[Data excerpts]
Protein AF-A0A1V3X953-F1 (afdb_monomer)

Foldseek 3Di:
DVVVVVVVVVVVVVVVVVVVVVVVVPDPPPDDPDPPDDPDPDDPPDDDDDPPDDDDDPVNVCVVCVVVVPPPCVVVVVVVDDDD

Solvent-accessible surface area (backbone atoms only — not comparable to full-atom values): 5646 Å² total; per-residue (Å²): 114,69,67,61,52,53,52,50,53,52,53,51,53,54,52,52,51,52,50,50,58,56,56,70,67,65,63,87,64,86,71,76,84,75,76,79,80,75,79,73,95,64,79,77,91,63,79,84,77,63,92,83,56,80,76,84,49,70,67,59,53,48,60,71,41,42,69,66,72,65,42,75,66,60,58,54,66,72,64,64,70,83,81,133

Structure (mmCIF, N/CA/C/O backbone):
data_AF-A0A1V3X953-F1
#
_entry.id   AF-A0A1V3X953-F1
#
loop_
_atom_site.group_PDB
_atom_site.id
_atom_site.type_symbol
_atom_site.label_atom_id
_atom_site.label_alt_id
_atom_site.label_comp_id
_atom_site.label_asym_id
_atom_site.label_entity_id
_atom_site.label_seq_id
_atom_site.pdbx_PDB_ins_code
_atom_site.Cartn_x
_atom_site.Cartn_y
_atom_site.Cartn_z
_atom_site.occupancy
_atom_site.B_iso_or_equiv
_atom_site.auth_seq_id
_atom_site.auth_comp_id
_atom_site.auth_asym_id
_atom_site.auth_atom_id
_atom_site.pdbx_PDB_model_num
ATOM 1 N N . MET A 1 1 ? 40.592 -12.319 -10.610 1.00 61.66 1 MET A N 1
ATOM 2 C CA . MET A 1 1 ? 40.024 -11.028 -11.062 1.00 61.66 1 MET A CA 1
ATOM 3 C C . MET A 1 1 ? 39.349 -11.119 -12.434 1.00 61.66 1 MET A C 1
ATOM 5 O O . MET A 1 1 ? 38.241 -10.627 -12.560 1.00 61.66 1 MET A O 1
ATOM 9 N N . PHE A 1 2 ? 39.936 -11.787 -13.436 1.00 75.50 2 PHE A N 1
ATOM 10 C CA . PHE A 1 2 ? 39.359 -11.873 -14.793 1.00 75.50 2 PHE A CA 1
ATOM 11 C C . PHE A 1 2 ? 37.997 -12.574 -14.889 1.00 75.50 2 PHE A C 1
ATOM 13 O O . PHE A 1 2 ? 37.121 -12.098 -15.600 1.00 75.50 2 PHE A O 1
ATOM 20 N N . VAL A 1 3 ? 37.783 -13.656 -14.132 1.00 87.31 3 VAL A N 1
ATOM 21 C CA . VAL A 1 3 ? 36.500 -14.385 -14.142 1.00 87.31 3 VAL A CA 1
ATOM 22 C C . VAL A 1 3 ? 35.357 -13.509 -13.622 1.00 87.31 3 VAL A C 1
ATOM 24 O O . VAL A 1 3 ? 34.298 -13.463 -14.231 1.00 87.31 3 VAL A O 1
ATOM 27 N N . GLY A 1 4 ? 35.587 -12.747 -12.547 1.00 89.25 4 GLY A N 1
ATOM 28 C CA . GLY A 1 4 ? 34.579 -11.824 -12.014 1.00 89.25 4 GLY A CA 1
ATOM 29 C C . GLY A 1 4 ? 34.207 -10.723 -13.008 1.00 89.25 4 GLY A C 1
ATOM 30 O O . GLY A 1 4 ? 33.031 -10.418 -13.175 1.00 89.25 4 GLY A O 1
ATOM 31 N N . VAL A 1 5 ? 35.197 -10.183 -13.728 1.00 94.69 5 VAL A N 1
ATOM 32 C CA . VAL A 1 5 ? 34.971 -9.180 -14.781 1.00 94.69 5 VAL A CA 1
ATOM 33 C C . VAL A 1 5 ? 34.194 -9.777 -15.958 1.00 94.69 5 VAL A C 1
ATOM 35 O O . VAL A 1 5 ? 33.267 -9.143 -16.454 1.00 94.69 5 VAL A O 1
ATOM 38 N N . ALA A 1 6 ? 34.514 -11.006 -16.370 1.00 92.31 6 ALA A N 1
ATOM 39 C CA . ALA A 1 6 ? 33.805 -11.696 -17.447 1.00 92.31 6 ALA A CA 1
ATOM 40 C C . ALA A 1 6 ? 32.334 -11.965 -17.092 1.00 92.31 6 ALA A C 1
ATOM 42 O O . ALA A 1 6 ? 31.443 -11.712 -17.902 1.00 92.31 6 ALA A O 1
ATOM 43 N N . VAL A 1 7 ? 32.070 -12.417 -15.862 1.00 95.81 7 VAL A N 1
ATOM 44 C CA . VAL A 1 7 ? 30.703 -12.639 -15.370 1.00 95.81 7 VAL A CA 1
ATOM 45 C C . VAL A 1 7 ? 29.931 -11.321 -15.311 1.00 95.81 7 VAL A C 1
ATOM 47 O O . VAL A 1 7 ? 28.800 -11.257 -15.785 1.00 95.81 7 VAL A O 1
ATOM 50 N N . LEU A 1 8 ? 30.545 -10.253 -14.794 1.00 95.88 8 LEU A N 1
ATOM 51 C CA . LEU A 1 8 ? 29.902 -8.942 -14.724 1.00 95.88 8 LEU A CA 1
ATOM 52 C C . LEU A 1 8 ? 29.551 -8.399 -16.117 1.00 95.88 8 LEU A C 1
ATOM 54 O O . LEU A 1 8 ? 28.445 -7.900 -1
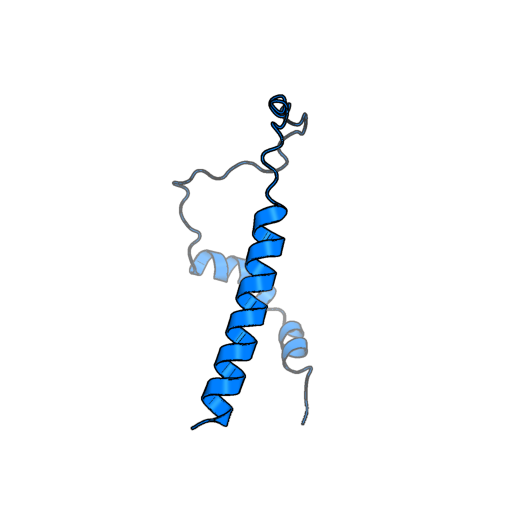6.317 1.00 95.88 8 LEU A O 1
ATOM 58 N N . ALA A 1 9 ? 30.457 -8.542 -17.088 1.00 96.50 9 ALA A N 1
ATOM 59 C CA . ALA A 1 9 ? 30.215 -8.131 -18.469 1.00 96.50 9 ALA A CA 1
ATOM 60 C C . ALA A 1 9 ? 29.059 -8.916 -19.111 1.00 96.50 9 ALA A C 1
ATOM 62 O O . ALA A 1 9 ? 28.212 -8.327 -19.784 1.00 96.50 9 ALA A O 1
ATOM 63 N N . PHE A 1 10 ? 28.983 -10.227 -18.864 1.00 96.75 10 PHE A N 1
ATOM 64 C CA . PHE A 1 10 ? 27.887 -11.060 -19.356 1.00 96.75 10 PHE A CA 1
ATOM 65 C C . PHE A 1 10 ? 26.535 -10.635 -18.768 1.00 96.75 10 PHE A C 1
ATOM 67 O O . PHE A 1 10 ? 25.578 -10.421 -19.511 1.00 96.75 10 PHE A O 1
ATOM 74 N N . VAL A 1 11 ? 26.464 -10.442 -17.446 1.00 97.06 11 VAL A N 1
ATOM 75 C CA . VAL A 1 11 ? 25.239 -9.981 -16.773 1.00 97.06 11 VAL A CA 1
ATOM 76 C C . VAL A 1 11 ? 24.806 -8.615 -17.309 1.00 97.06 11 VAL A C 1
ATOM 78 O O . VAL A 1 11 ? 23.630 -8.430 -17.623 1.00 97.06 11 VAL A O 1
ATOM 81 N N . ALA A 1 12 ? 25.744 -7.680 -17.486 1.00 96.75 12 ALA A N 1
ATOM 82 C CA . ALA A 1 12 ? 25.454 -6.360 -18.042 1.00 96.75 12 ALA A CA 1
ATOM 83 C C . ALA A 1 12 ? 24.860 -6.441 -19.459 1.00 96.75 12 ALA A C 1
ATOM 85 O O . ALA A 1 12 ? 23.883 -5.752 -19.753 1.00 96.75 12 ALA A O 1
ATOM 86 N N . ALA A 1 13 ? 25.394 -7.318 -20.317 1.00 96.44 13 ALA A N 1
ATOM 87 C CA . ALA A 1 13 ? 24.872 -7.527 -21.666 1.00 96.44 13 ALA A CA 1
ATOM 88 C C . ALA A 1 13 ? 23.438 -8.088 -21.658 1.00 96.44 13 ALA A C 1
ATOM 90 O O . ALA A 1 13 ? 22.585 -7.611 -22.408 1.00 96.44 13 ALA A O 1
ATOM 91 N N . VAL A 1 14 ? 23.149 -9.054 -20.778 1.00 96.38 14 VAL A N 1
ATOM 92 C CA . VAL A 1 14 ? 21.803 -9.636 -20.634 1.00 96.38 14 VAL A CA 1
ATOM 93 C C . VAL A 1 14 ? 20.794 -8.591 -20.153 1.00 96.38 14 VAL A C 1
ATOM 95 O O . VAL A 1 14 ? 19.709 -8.475 -20.725 1.00 96.38 14 VAL A O 1
ATOM 98 N N . VAL A 1 15 ? 21.152 -7.797 -19.139 1.00 94.94 15 VAL A N 1
ATOM 99 C CA . VAL A 1 15 ? 20.282 -6.733 -18.610 1.00 94.94 15 VAL A CA 1
ATOM 100 C C . VAL A 1 15 ? 20.018 -5.664 -19.671 1.00 94.94 15 VAL A C 1
ATOM 102 O O . VAL A 1 15 ? 18.872 -5.251 -19.845 1.00 94.94 15 VAL A O 1
ATOM 105 N N . ALA A 1 16 ? 21.045 -5.255 -20.423 1.00 92.94 16 ALA A N 1
ATOM 106 C CA . ALA A 1 16 ? 20.897 -4.290 -21.509 1.00 92.94 16 ALA A CA 1
ATOM 107 C C . ALA A 1 16 ? 19.957 -4.805 -22.610 1.00 92.94 16 ALA A C 1
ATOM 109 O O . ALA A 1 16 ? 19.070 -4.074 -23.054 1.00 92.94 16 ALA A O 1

Requirement.
The range runs from the line with "ATOM 107 C C" to the last line of the entries above, both included. Restate it word for word.

Result of this exercise.
ATOM 107 C C . ALA A 1 16 ? 19.957 -4.805 -22.610 1.00 92.94 16 ALA A C 1
ATOM 109 O O . ALA A 1 16 ? 19.070 -4.074 -23.054 1.00 92.94 16 ALA A O 1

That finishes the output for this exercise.